Locate the line bearing "ATOM 34 C C" in the material below, then reproduce it and each following line up to and including the line bearing "ATOM 43 O O".

*** Opening of Given entries ***

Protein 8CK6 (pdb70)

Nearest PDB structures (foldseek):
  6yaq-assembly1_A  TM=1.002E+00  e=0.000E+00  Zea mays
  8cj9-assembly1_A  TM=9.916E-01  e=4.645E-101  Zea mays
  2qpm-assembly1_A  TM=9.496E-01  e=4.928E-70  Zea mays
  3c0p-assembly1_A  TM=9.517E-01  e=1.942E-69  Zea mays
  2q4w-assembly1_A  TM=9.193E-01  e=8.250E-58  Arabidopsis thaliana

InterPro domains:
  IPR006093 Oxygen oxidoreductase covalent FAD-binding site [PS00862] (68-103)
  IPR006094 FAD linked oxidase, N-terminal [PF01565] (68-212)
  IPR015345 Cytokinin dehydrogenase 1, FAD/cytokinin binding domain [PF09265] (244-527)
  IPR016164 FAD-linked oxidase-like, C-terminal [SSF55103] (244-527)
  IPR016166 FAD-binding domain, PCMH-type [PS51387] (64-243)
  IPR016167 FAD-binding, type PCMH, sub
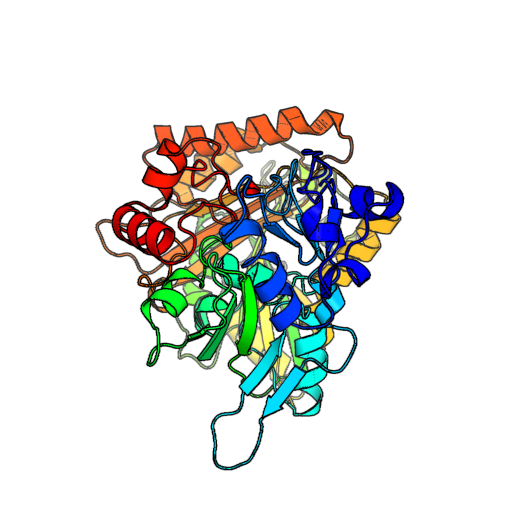domain 1 [G3DSA:3.30.43.10] (49-527)
  IPR016169 FAD-binding, type PCMH, subdomain 2 [G3DSA:3.30.465.10] (119-245)
  IPR016170 Cytokinin dehydrogenase, C-terminal domain superfamily [G3DSA:3.40.462.10] (246-486)
  IPR036318 FAD-binding, type PCMH-like superfamily [SSF56176] (44-242)
  IPR050432 FAD-linked Oxidoreductases in Biosynthesis Pathways [PTHR13878] (38-527)

Organism: Zea mays (NCBI:txid4577)

Solvent-accessible surface area: 20643 Å² total; per-residue (Å²): 113,23,32,62,112,0,97,71,58,77,18,22,99,61,19,119,79,77,85,111,19,14,53,162,3,0,35,9,23,0,83,61,60,182,23,53,7,74,0,5,0,20,0,29,62,30,50,25,0,0,28,0,0,112,33,0,18,110,16,113,62,53,7,32,0,0,28,38,25,87,6,48,26,18,51,4,19,11,3,0,73,47,0,0,0,0,44,9,45,19,4,29,179,37,141,62,42,100,21,36,46,71,146,84,73,106,32,42,0,23,0,2,2,7,24,36,3,8,41,0,2,137,24,0,49,199,91,41,17,1,3,27,3,5,14,35,27,2,51,31,10,0,9,36,10,0,16,31,0,1,20,1,1,4,0,2,50,34,0,0,3,2,34,6,18,66,35,0,36,1,1,1,1,55,1,103,109,15,70,0,18,88,136,91,69,40,53,0,2,18,2,6,0,3,2,9,13,7,2,4,4,9,4,43,0,57,3,84,6,42,112,17,11,114,83,0,22,18,0,19,0,0,4,33,73,13,34,36,0,5,148,13,0,27,72,11,0,68,68,75,140,50,176,60,20,1,41,2,1,4,0,23,6,42,3,22,89,22,12,88,98,29,94,189,63,52,47,18,10,56,38,74,33,16,69,110,0,26,42,10,0,60,153,134,33,107,55,18,0,2,4,0,4,0,0,16,37,22,64,129,49,82,73,142,43,1,76,162,104,8,126,45,3,23,98,93,20,70,31,25,119,49,27,50,13,75,71,56,20,51,6,62,104,0,2,28,22,30,69,80,47,2,122,73,71,108,105,80,55,14,24,123,9,10,7,0,47,13,9,2,2,0,7,83,74,64,5,84,66,0,2,87,8,0,5,101,55,60,0,119,100,9,51,17,32,56,61,8,14,0,8,1,1,3,39,81,87,24,38,93,159,11,6,10,23,17,4,84,30,164,109,125,20,48,6,0,0,2,0,11,0,27,1,13,0,106,50,71,127,64,24,86,89,6,53,180,41,9,127,30,0,55,52,27,5,80,182,36,55,4,79,22,19,17,24,47,9,38,55,84,55,51,92,17,0,100,137,11,4,38,113,30,32,90,100,8,37,99,9,8,68,115,22,1,61,93,7,4,2,8,41,13,17,126,4,37,100,112,134

Sequence (499 aa):
GLPGDLFGLGIASRIRTDSNSTAKAATDFGQMVRAAPEAVFHPATPADIAALVRRFSATSAAPFPVAPRGQGHSWRGQALAPGGVVVDMGSLGRGPRINVSAATGAEPFVDAGGEQLWVDVLRATLRHGLAPRVWTDYLRRLTVGGTLSNAGIGGQAFRHGPQIANVHELDVVTGTGEMMVTCSMDVNSDLFMAALGGLGQFGVITRARIRLEPAPKRVRWVRLAYTDVATFTKDQEFLISNRTSQVGFDYVEGQVQLNRSLVEGPKSTPFFSGADLARLAGLASRTGPTAIYYIEGAMYYTEDTAISVDKKMKALLDQLSFEPGFPFTKDVTFVQFLDRVREEERVLRSAGAWEVPHPWLNLFVPRRSRILDFDDGVFKALLKDANPAGIILMYPMNKDRWDDRMTAMTPATDDDDNVFYAVSFLWSALSADDVPQLERWNKAVLDFCDRSGIECKQYLPHYTSQDGWRRHFGAKWSRIAELKARYDPRALLSPGQRIFPVP

Structure (mmCIF, N/CA/C/O backbone):
data_8CK6
#
_entry.id   8CK6
#
_cell.length_a   101.700
_cell.length_b   101.700
_cell.length_c   128.080
_cell.angle_alpha   90.00
_cell.angle_beta   90.00
_cell.angle_gamma   120.00
#
_symmetry.space_group_name_H-M   'P 65'
#
loop_
_entity.id
_entity.type
_entity.pdbx_description
1 polymer 'cytokinin dehydrogenase'
2 non-polymer 1,2-ETHANEDIOL
3 non-polymer GLYCEROL
4 non-polymer 'FLAVIN-ADENINE DINUCLEOTIDE'
5 non-polymer 2-[[3,5-bis(chloranyl)phenyl]carbamoylamino]-4-methoxy-benzamide
6 water water
#
loop_
_atom_site.group_PDB
_atom_site.id
_atom_site.type_symbol
_atom_site.label_atom_id
_atom_site.label_alt_id
_atom_site.label_comp_id
_atom_site.label_asym_id
_atom_site.label_entity_id
_atom_site.label_seq_id
_atom_site.pdbx_PDB_ins_code
_atom_site.Cartn_x
_atom_site.Cartn_y
_atom_site.Cartn_z
_atom_site.occupancy
_atom_site.B_iso_or_equiv
_atom_site.auth_seq_id
_atom_site.auth_comp_id
_atom_site.auth_asym_id
_atom_site.auth_atom_id
_atom_site.pdbx_PDB_model_num
ATOM 1 N N . GLY A 1 32 ? -73.586 0.969 28.554 1.00 62.58 32 GLY A N 1
ATOM 2 C CA . GLY A 1 32 ? -72.993 0.735 27.241 1.00 61.61 32 GLY A CA 1
ATOM 3 C C . GLY A 1 32 ? -71.913 -0.329 27.248 1.00 62.59 32 GLY A C 1
ATOM 4 O O . GLY A 1 32 ? -72.060 -1.361 26.587 1.00 63.14 32 GLY A O 1
ATOM 5 N N . LEU A 1 33 ? -70.820 -0.083 27.998 1.00 55.35 33 LEU A N 1
ATOM 6 C CA . LEU A 1 33 ? -69.665 -0.986 28.123 1.00 53.37 33 LEU A CA 1
ATOM 7 C C . LEU A 1 33 ? -70.028 -2.345 28.790 1.00 57.95 33 LEU A C 1
ATOM 8 O O . LEU A 1 33 ? -70.995 -2.385 29.562 1.00 57.73 33 LEU A O 1
ATOM 13 N N . PRO A 1 34 ? -69.283 -3.461 28.528 1.00 53.79 34 PRO A N 1
ATOM 14 C CA . PRO A 1 34 ? -69.631 -4.746 29.177 1.00 52.65 34 PRO A CA 1
ATOM 15 C C . PRO A 1 34 ? -69.435 -4.689 30.687 1.00 53.82 34 PRO A C 1
ATOM 16 O O . PRO A 1 34 ? -68.458 -4.104 31.149 1.00 52.24 34 PRO A O 1
ATOM 20 N N . GLY A 1 35 ? -70.378 -5.273 31.437 1.00 49.43 35 GLY A N 1
ATOM 21 C CA . GLY A 1 35 ? -70.353 -5.304 32.895 1.00 47.48 35 GLY A CA 1
ATOM 22 C C . GLY A 1 35 ? -69.063 -5.816 33.501 1.00 49.42 35 GLY A C 1
ATOM 23 O O . GLY A 1 35 ? -68.565 -5.235 34.472 1.00 48.70 35 GLY A O 1
ATOM 24 N N . ASP A 1 36 ? -68.491 -6.886 32.905 1.00 45.51 36 ASP A N 1
ATOM 25 C CA . ASP A 1 36 ? -67.244 -7.532 33.353 1.00 45.93 36 ASP A CA 1
ATOM 26 C C . ASP A 1 36 ? -66.010 -6.612 33.379 1.00 49.87 36 ASP A C 1
ATOM 27 O O . ASP A 1 36 ? -65.070 -6.881 34.132 1.00 50.08 36 ASP A O 1
ATOM 32 N N . LEU A 1 37 ? -66.020 -5.529 32.574 1.00 45.75 37 LEU A N 1
ATOM 33 C CA . LEU A 1 37 ? -64.941 -4.533 32.509 1.00 45.32 37 LEU A CA 1
ATOM 34 C C . LEU A 1 37 ? -64.699 -3.895 33.889 1.00 47.41 37 LEU A C 1
ATOM 35 O O . LEU A 1 37 ? -63.549 -3.668 34.277 1.00 45.23 37 LEU A O 1
ATOM 40 N N . PHE A 1 38 ? -65.788 -3.672 34.650 1.00 45.17 38 PHE A N 1
ATOM 41 C CA . PHE A 1 38 ? -65.734 -3.057 35.974 1.00 45.47 38 PHE A CA 1
ATOM 42 C C . PHE A 1 38 ? -65.316 -4.030 37.100 1.00 49.33 38 PHE A C 1
ATOM 43 O O . PHE A 1 38 ? -65.082 -3.586 38.225 1.00 49.74 38 PHE A O 1
ATOM 51 N N . GLY A 1 39 ? -65.114 -5.305 36.757 1.00 45.01 39 GLY A N 1
ATOM 52 C CA . GLY A 1 39 ? -64.627 -6.323 37.678 1.00 44.37 39 GLY A CA 1
ATOM 53 C C . GLY A 1 39 ? -63.134 -6.560 37.550 1.00 47.58 39 GLY A C 1
ATOM 54 O O . GLY A 1 39 ? -62.542 -7.255 38.383 1.00 47.72 39 GLY A O 1
ATOM 55 N N . LEU A 1 40 ? -62.501 -5.967 36.511 1.00 41.75 40 LEU A N 1
ATOM 56 C CA . LEU A 1 40 ? -61.062 -6.119 36.253 1.00 40.23 40 LEU A CA 1
ATOM 57 C C . LEU A 1 40 ? -60.219 -5.365 37.269 1.00 42.36 40 LEU A C 1
ATOM 58 O O . LEU A 1 40 ? -60.688 -4.382 37.843 1.00 42.63 40 LEU A O 1
ATOM 63 N N . GLY A 1 41 ? -58.956 -5.767 37.419 1.00 37.02 41 GLY A N 1
ATOM 64 C CA . GLY A 1 41 ? -57.998 -5.052 38.259 1.00 37.07 41 GLY A CA 1
ATOM 65 C C . GLY A 1 41 ? -57.750 -3.620 37.773 1.00 42.37 41 GLY A C 1
ATOM 66 O O . GLY A 1 41 ? -57.504 -2.719 38.581 1.00 43.68 41 GLY A O 1
ATOM 67 N N . ILE A 1 42 ? -57.864 -3.385 36.447 1.00 36.30 42 ILE A N 1
ATOM 68 C CA . ILE A 1 42 ? -57.674 -2.045 35.839 1.00 36.19 42 ILE A CA 1
ATOM 69 C C . ILE A 1 42 ? -58.914 -1.120 36.021 1.00 40.61 42 ILE A C 1
ATOM 70 O O . ILE A 1 42 ? -58.832 0.074 35.704 1.00 39.46 42 ILE A O 1
ATOM 75 N N . ALA A 1 43 ? -60.050 -1.665 36.527 1.00 37.59 43 ALA A N 1
ATOM 76 C CA . ALA A 1 43 ? -61.281 -0.881 36.740 1.00 38.57 43 ALA A CA 1
ATOM 77 C C . ALA A 1 43 ? -61.105 0.301 37.732 1.00 41.29 43 ALA A C 1
ATOM 78 O O . ALA A 1 43 ? -61.866 1.259 37.657 1.00 40.60 43 ALA A O 1
ATOM 80 N N . SER A 1 44 ? -60.062 0.251 38.594 1.00 37.88 44 SER A N 1
ATOM 81 C CA . SER A 1 44 ? -59.690 1.325 39.525 1.00 38.98 44 SER A CA 1
ATOM 82 C C . SER A 1 44 ? -59.236 2.592 38.732 1.00 44.75 44 SER A C 1
ATOM 83 O O . SER A 1 44 ? -59.305 3.709 39.256 1.00 44.36 44 SER A O 1
ATOM 86 N N . ARG A 1 45 ? -58.762 2.397 37.481 1.00 39.63 45 ARG A N 1
ATOM 87 C CA . ARG A 1 45 ? -58.278 3.460 36.609 1.00 38.20 45 ARG A CA 1
ATOM 88 C C . ARG A 1 45 ? -59.337 3.912 35.557 1.00 41.93 45 ARG A C 1
ATOM 89 O O . ARG A 1 45 ? -59.035 4.711 34.662 1.00 41.15 45 ARG A O 1
ATOM 97 N N . ILE A 1 46 ? -60.573 3.411 35.672 1.00 38.81 46 ILE A N 1
ATOM 98 C CA . ILE A 1 46 ? -61.663 3.787 34.771 1.00 39.39 46 ILE A CA 1
ATOM 99 C C . ILE A 1 46 ? -62.511 4.910 35.423 1.00 45.66 46 ILE A C 1
ATOM 100 O O . ILE A 1 46 ? -63.076 4.705 36.498 1.00 45.02 46 ILE A O 1
ATOM 105 N N . ARG A 1 47 ? -62.570 6.093 34.779 1.00 41.37 47 ARG A N 1
ATOM 106 C CA . ARG A 1 47 ? -63.358 7.236 35.249 1.00 40.50 47 ARG A CA 1
ATOM 107 C C . ARG A 1 47 ? -64.611 7.328 34.381 1.00 46.57 47 ARG A C 1
ATOM 108 O O . ARG A 1 47 ? -64.507 7.332 33.156 1.00 46.64 47 ARG A O 1
ATOM 116 N N . THR A 1 48 ? -65.802 7.318 35.006 1.00 45.36 48 THR A N 1
ATOM 117 C CA . THR A 1 48 ? -67.093 7.350 34.291 1.00 45.64 48 THR A CA 1
ATOM 118 C C . THR A 1 48 ? -67.955 8.596 34.600 1.00 49.81 48 THR A C 1
ATOM 119 O O . THR A 1 48 ? -69.061 8.706 34.055 1.00 48.55 48 THR A O 1
ATOM 123 N N . ASP A 1 49 ? -67.467 9.512 35.481 1.00 47.58 49 ASP A N 1
ATOM 124 C CA . ASP A 1 49 ? -68.205 10.728 35.832 1.00 47.87 49 ASP A CA 1
ATOM 125 C C . ASP A 1 49 ? -68.238 11.676 34.643 1.00 55.13 49 ASP A C 1
ATOM 126 O O . ASP A 1 49 ? -67.240 11.787 33.915 1.00 54.62 49 ASP A O 1
ATOM 131 N N . SER A 1 50 ? -69.388 12.361 34.457 1.00 52.47 50 SER A N 1
ATOM 132 C CA . SER A 1 50 ? -69.641 13.313 33.377 1.00 51.77 50 SER A CA 1
ATOM 133 C C . SER A 1 50 ? -68.516 14.326 33.239 1.00 53.45 50 SER A C 1
ATOM 134 O O . SER A 1 50 ? -68.076 14.568 32.126 1.00 54.15 50 SER A O 1
ATOM 137 N N . ASN A 1 51 ? -67.971 14.825 34.364 1.00 48.04 51 ASN A N 1
ATOM 138 C CA . ASN A 1 51 ? -66.854 15.772 34.371 1.00 47.29 51 ASN A CA 1
ATOM 139 C C . ASN A 1 51 ? -65.570 15.221 33.738 1.00 49.25 51 ASN A C 1
ATOM 140 O O . ASN A 1 51 ? -64.868 15.958 33.032 1.00 48.48 51 ASN A O 1
ATOM 145 N N . SER A 1 52 ? -65.291 13.920 33.958 1.00 43.58 52 SER A N 1
ATOM 146 C CA . SER A 1 52 ? -64.133 13.224 33.385 1.00 42.41 52 SER A CA 1
ATOM 147 C C . SER A 1 52 ? -64.324 12.962 31.872 1.00 43.95 52 SER A C 1
ATOM 148 O O . SER A 1 52 ? -63.419 13.271 31.087 1.00 43.16 52 SER A O 1
ATOM 151 N N . THR A 1 53 ? -65.495 12.416 31.473 1.00 39.83 53 THR A N 1
ATOM 152 C CA . THR A 1 53 ? -65.803 12.083 30.077 1.00 40.36 53 THR A CA 1
ATOM 153 C C . THR A 1 53 ? -65.930 13.314 29.172 1.00 49.24 53 THR A C 1
ATOM 154 O O . THR A 1 53 ? -65.593 13.229 27.980 1.00 50.59 53 THR A O 1
ATOM 158 N N . ALA A 1 54 ? -66.426 14.449 29.723 1.00 45.28 54 ALA A N 1
ATOM 159 C CA . ALA A 1 54 ? -66.586 15.700 28.986 1.00 44.28 54 ALA A CA 1
ATOM 160 C C . ALA A 1 54 ? -65.225 16.229 28.570 1.00 45.86 54 ALA A C 1
ATOM 161 O O . ALA A 1 54 ? -65.109 16.782 27.484 1.00 46.42 54 ALA A O 1
ATOM 163 N N . LYS A 1 55 ? -64.189 16.027 29.410 1.00 39.49 55 LYS A N 1
ATOM 164 C CA . LYS A 1 55 ? -62.822 16.447 29.120 1.00 38.76 55 LYS A CA 1
ATOM 165 C C . LYS A 1 55 ? -62.199 15.687 27.920 1.00 41.58 55 LYS A C 1
ATOM 166 O O . LYS A 1 55 ? -61.127 16.078 27.439 1.00 41.11 55 LYS A O 1
ATOM 172 N N . ALA A 1 56 ? -62.864 14.603 27.458 1.00 37.03 56 ALA A N 1
ATOM 173 C CA . ALA A 1 56 ? -62.423 13.746 26.347 1.00 35.92 56 ALA A CA 1
ATOM 174 C C . ALA A 1 56 ? -63.497 13.648 25.232 1.00 38.08 56 ALA A C 1
ATOM 175 O O . ALA A 1 56 ? -63.382 12.806 24.344 1.00 36.00 56 ALA A O 1
ATOM 177 N N . ALA A 1 57 ? -64.510 14.543 25.265 1.00 35.44 57 ALA A N 1
ATOM 178 C CA . ALA A 1 57 ? -65.640 14.599 24.328 1.00 35.53 57 ALA A CA 1
ATOM 179 C C . ALA A 1 57 ? -65.413 15.532 23.093 1.00 39.37 57 ALA A C 1
ATOM 180 O O . ALA A 1 57 ? -66.141 15.431 22.101 1.00 38.32 57 ALA A O 1
ATOM 182 N N . THR A 1 58 ? -64.446 16.460 23.179 1.00 35.13 58 THR A N 1
ATOM 183 C CA . THR A 1 58 ? -64.154 17.427 22.105 1.00 34.23 58 THR A CA 1
ATOM 184 C C . THR A 1 58 ? -62.630 17.468 21.854 1.00 35.60 58 THR A C 1
ATOM 185 O O . THR A 1 58 ? -61.870 16.903 22.639 1.00 34.09 58 THR A O 1
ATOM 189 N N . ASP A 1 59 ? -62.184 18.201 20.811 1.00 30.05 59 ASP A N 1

*** Close of Given entries ***

| Answer section |
ATOM 34 C C . LEU A 1 37 ? -64.699 -3.895 33.889 1.00 47.41 37 LEU A C 1
ATOM 35 O O . LEU A 1 37 ? -63.549 -3.668 34.277 1.00 45.23 37 LEU A O 1
ATOM 40 N N . PHE A 1 38 ? -65.788 -3.672 34.650 1.00 45.17 38 PHE A N 1
ATOM 41 C CA . PHE A 1 38 ? -65.734 -3.057 35.974 1.00 45.47 38 PHE A CA 1
ATOM 42 C C . PHE A 1 38 ? -65.316 -4.030 37.100 1.00 49.33 38 PHE A C 1
ATOM 43 O O . PHE A 1 38 ? -65.082 -3.586 38.225 1.00 49.74 38 PHE A O 1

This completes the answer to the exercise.